Do more inlining into non-recursive join points

In pursuing #14068, Joachim says found this code:

let {                                           
  ds5 :: [[Int]]                                
  ds5 = case ==# x1 ww1 of {                      
        __DEFAULT -> go1 (+# x1 1#);            
        1# -> n                                 
      } } in                                    
join {                                          
  lvl6 :: [[Int]]                               
  lvl6 = (ds4 : y) : ds5} in     
joinrec {                                       
  safe :: Int -> Int -> [Int] -> [[Int]] 
  safe (x2 :: Int) (d :: Int) (ds6 :: [Int])    
    = case ds6 of {                             
        [] -> jump lvl6;                        
        : q l ->                                
          case x2 of wild6 { I# x3 ->           
          case q of { I# y1 ->                  
          case /=# x3 y1 of {                   
            __DEFAULT -> ds5;                   
            1# ->                               
              case d of { I# y2 ->              
              case /=# x3 (+# y1 y2) of {       
                __DEFAULT -> ds5;               
                1# ->                           
                  case /=# x3 (-# y1 y2) of {   
                    __DEFAULT -> ds5;           
                    1# ->                       
                      jump safe                 
                        wild6 (I# (+# y2 1#)) l 
                  }}}}}}
      }; } in                                   
jump safe ds4 lvl y; } in ...

This is terrible! lvl6 is a join point, but ds5 is not. And it's easy to fix: we should simply float ds5 into lvl6's rhs.

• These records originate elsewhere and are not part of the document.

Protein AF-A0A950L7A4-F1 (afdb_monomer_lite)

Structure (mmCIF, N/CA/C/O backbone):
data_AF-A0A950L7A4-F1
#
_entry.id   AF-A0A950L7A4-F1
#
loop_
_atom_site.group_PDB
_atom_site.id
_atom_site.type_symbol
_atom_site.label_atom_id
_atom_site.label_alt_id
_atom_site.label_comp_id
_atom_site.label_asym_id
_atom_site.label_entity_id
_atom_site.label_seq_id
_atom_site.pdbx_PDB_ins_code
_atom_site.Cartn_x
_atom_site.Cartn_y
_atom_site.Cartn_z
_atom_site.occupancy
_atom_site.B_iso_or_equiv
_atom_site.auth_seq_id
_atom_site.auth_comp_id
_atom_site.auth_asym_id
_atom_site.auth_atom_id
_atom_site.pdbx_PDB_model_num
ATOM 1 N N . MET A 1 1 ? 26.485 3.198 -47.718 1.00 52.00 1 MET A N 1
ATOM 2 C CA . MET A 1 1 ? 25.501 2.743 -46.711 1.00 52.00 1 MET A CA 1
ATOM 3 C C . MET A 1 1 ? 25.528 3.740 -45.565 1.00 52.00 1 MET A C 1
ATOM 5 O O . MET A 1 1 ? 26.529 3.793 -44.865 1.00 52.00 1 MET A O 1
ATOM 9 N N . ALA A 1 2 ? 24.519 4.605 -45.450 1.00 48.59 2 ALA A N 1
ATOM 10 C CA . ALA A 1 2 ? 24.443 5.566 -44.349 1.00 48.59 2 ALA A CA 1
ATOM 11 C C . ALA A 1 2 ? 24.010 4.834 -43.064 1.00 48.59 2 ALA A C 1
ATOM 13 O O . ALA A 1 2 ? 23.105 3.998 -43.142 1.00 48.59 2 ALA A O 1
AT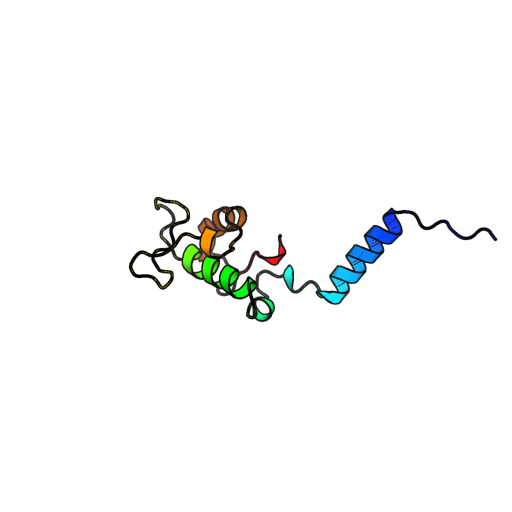OM 14 N N . PRO A 1 3 ? 24.640 5.090 -41.905 1.00 60.22 3 PRO A N 1
ATOM 15 C CA . PRO A 1 3 ? 24.222 4.466 -40.660 1.00 60.22 3 PRO A CA 1
ATOM 16 C C . PRO A 1 3 ? 22.839 5.002 -40.275 1.00 60.22 3 PRO A C 1
ATOM 18 O O . PRO A 1 3 ? 22.617 6.211 -40.269 1.00 60.22 3 PRO A O 1
ATOM 21 N N . LEU A 1 4 ? 21.908 4.092 -39.978 1.00 65.75 4 LEU A N 1
ATOM 22 C CA . LEU A 1 4 ? 20.591 4.420 -39.432 1.00 65.75 4 LEU A CA 1
ATOM 23 C C . LEU A 1 4 ? 20.777 5.283 -38.174 1.00 65.75 4 LEU A C 1
ATOM 25 O O . LEU A 1 4 ? 21.283 4.806 -37.157 1.00 65.75 4 LEU A O 1
ATOM 29 N N . GLN A 1 5 ? 20.397 6.558 -38.257 1.00 64.25 5 GLN A N 1
ATOM 30 C CA . GLN A 1 5 ? 20.341 7.465 -37.113 1.00 64.25 5 GLN A CA 1
ATOM 31 C C . GLN A 1 5 ? 19.282 6.928 -36.140 1.00 64.25 5 GLN A C 1
ATOM 33 O O . GLN A 1 5 ? 18.088 7.061 -36.394 1.00 64.25 5 GLN A O 1
ATOM 38 N N . ARG A 1 6 ? 19.714 6.277 -35.051 1.00 67.75 6 ARG A N 1
ATOM 39 C CA . ARG A 1 6 ? 18.815 5.823 -33.978 1.00 67.75 6 ARG A CA 1
ATOM 40 C C . ARG A 1 6 ? 18.165 7.045 -33.334 1.00 67.75 6 ARG A C 1
ATOM 42 O O . ARG A 1 6 ? 18.869 7.952 -32.886 1.00 67.75 6 ARG A O 1
ATOM 49 N N . GLY A 1 7 ? 16.838 7.090 -33.338 1.00 79.19 7 GLY A N 1
ATOM 50 C CA . GLY A 1 7 ? 16.071 8.203 -32.784 1.00 79.19 7 GLY A CA 1
ATOM 51 C C . GLY A 1 7 ? 16.070 8.178 -31.255 1.00 79.19 7 GLY A C 1
ATOM 52 O O . GLY A 1 7 ? 16.343 7.151 -30.637 1.00 79.19 7 GLY A O 1
ATOM 53 N N . GLY A 1 8 ? 15.705 9.293 -30.615 1.00 83.56 8 GLY A N 1
ATOM 54 C CA . GLY A 1 8 ? 15.553 9.347 -29.150 1.00 83.56 8 GLY A CA 1
ATOM 55 C C . GLY A 1 8 ? 14.564 8.307 -28.598 1.00 83.56 8 GLY A C 1
ATOM 56 O O . GLY A 1 8 ? 14.763 7.790 -27.500 1.00 83.56 8 GLY A O 1
ATOM 57 N N . LEU A 1 9 ? 13.554 7.933 -29.395 1.00 86.06 9 LEU A N 1
ATOM 58 C CA . LEU A 1 9 ? 12.588 6.881 -29.069 1.00 86.06 9 LEU A CA 1
ATOM 59 C C . LEU A 1 9 ? 13.253 5.507 -28.895 1.00 86.06 9 LEU A C 1
ATOM 61 O O . LEU A 1 9 ? 12.890 4.770 -27.983 1.00 86.06 9 LEU A O 1
ATOM 65 N N . ASP A 1 10 ? 14.261 5.178 -29.707 1.00 87.81 10 ASP A N 1
ATOM 66 C CA . ASP A 1 10 ? 14.948 3.883 -29.635 1.00 87.81 10 ASP A CA 1
ATOM 67 C C . ASP A 1 10 ? 15.694 3.728 -28.306 1.00 87.81 10 ASP A C 1
ATOM 69 O O . ASP A 1 10 ? 15.750 2.633 -27.744 1.00 87.81 10 ASP A O 1
ATOM 73 N N . TRP A 1 11 ? 16.253 4.822 -27.782 1.00 88.88 11 TRP A N 1
ATOM 74 C CA . TRP A 1 11 ? 16.925 4.837 -26.482 1.00 88.88 11 TRP A CA 1
ATOM 75 C C . TRP A 1 11 ? 15.941 4.743 -25.322 1.00 88.88 11 TRP A C 1
ATOM 77 O O . TRP A 1 11 ? 16.207 4.027 -24.358 1.00 88.88 11 TRP A O 1
ATOM 87 N N . MET A 1 12 ? 14.780 5.392 -25.436 1.00 90.75 12 MET A N 1
ATOM 88 C CA . MET A 1 12 ? 13.699 5.249 -24.459 1.00 90.75 12 MET A CA 1
ATOM 89 C C . MET A 1 12 ? 13.193 3.807 -24.399 1.00 90.75 12 MET A C 1
ATOM 91 O O . MET A 1 12 ? 13.098 3.234 -23.316 1.00 90.75 12 MET A O 1
ATOM 95 N N . LEU A 1 13 ? 12.938 3.192 -25.557 1.00 92.44 13 LEU A N 1
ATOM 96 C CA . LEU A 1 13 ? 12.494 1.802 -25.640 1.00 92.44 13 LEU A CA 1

• *Backgound**. In general, if GHC sees this

-- Version A
x = f x : g y

it'll float out the (f x) and (g y) parts thus (B):

-- Version B
a1 = f x
a2 = g y
x = a1 : a2

Reasons:

1. In the scope of this binding we might have case x of (a:b) -> rhs, and the new form allows us to eliminate the case.
2. Version A builds a thunk (which, when eval'd) builds thunks for (f x) and (g y) and returns a cons; whereas Version B builds the two thunks ahead of time and allocates a cons directly. If x gets evaluated this is a win, by avoiding an extra thunk. We measured this in our let-floating paper, and B is much better on average.

But if x is a join point, all this is wrong wrong wrong:

1. A join point is never scrutinised by a nested case, so there is no benefit in floating.
2. A join point is not implemented by a thunk, so there is no thunk alloc/update to avoid.

In fact, for join points we want to turn Version B into Version A!

Specifically:

• In Simplify, do not call prepareRhs on join RHSs; nor do floating (see tick LetFloatFromLet) from the RHS of a join. In fact this seems to be already the case.

• In OccurAnal, do not use rhsCtxt for the RHS of a non-recursive join point (see occAnalNonRecRhs). Setting this context makes a1 and a2 get "inside-lam" occurrences (see occAnalApp), and that in turn stops a1 and a2 getting inlined straight back into x's RHS in Version B. But for join points we **want** them to be inlined, to get back to Version A.

  For a recursive join point we probably do not want to inline a1 and a2 because then they'd be allocated each time round the loop. But in fact we can't have a recursive join point whose RHS is just a cons, so it doesn't really arise. The point is: we only need to take care with rhsCtxt for non-recursive join points.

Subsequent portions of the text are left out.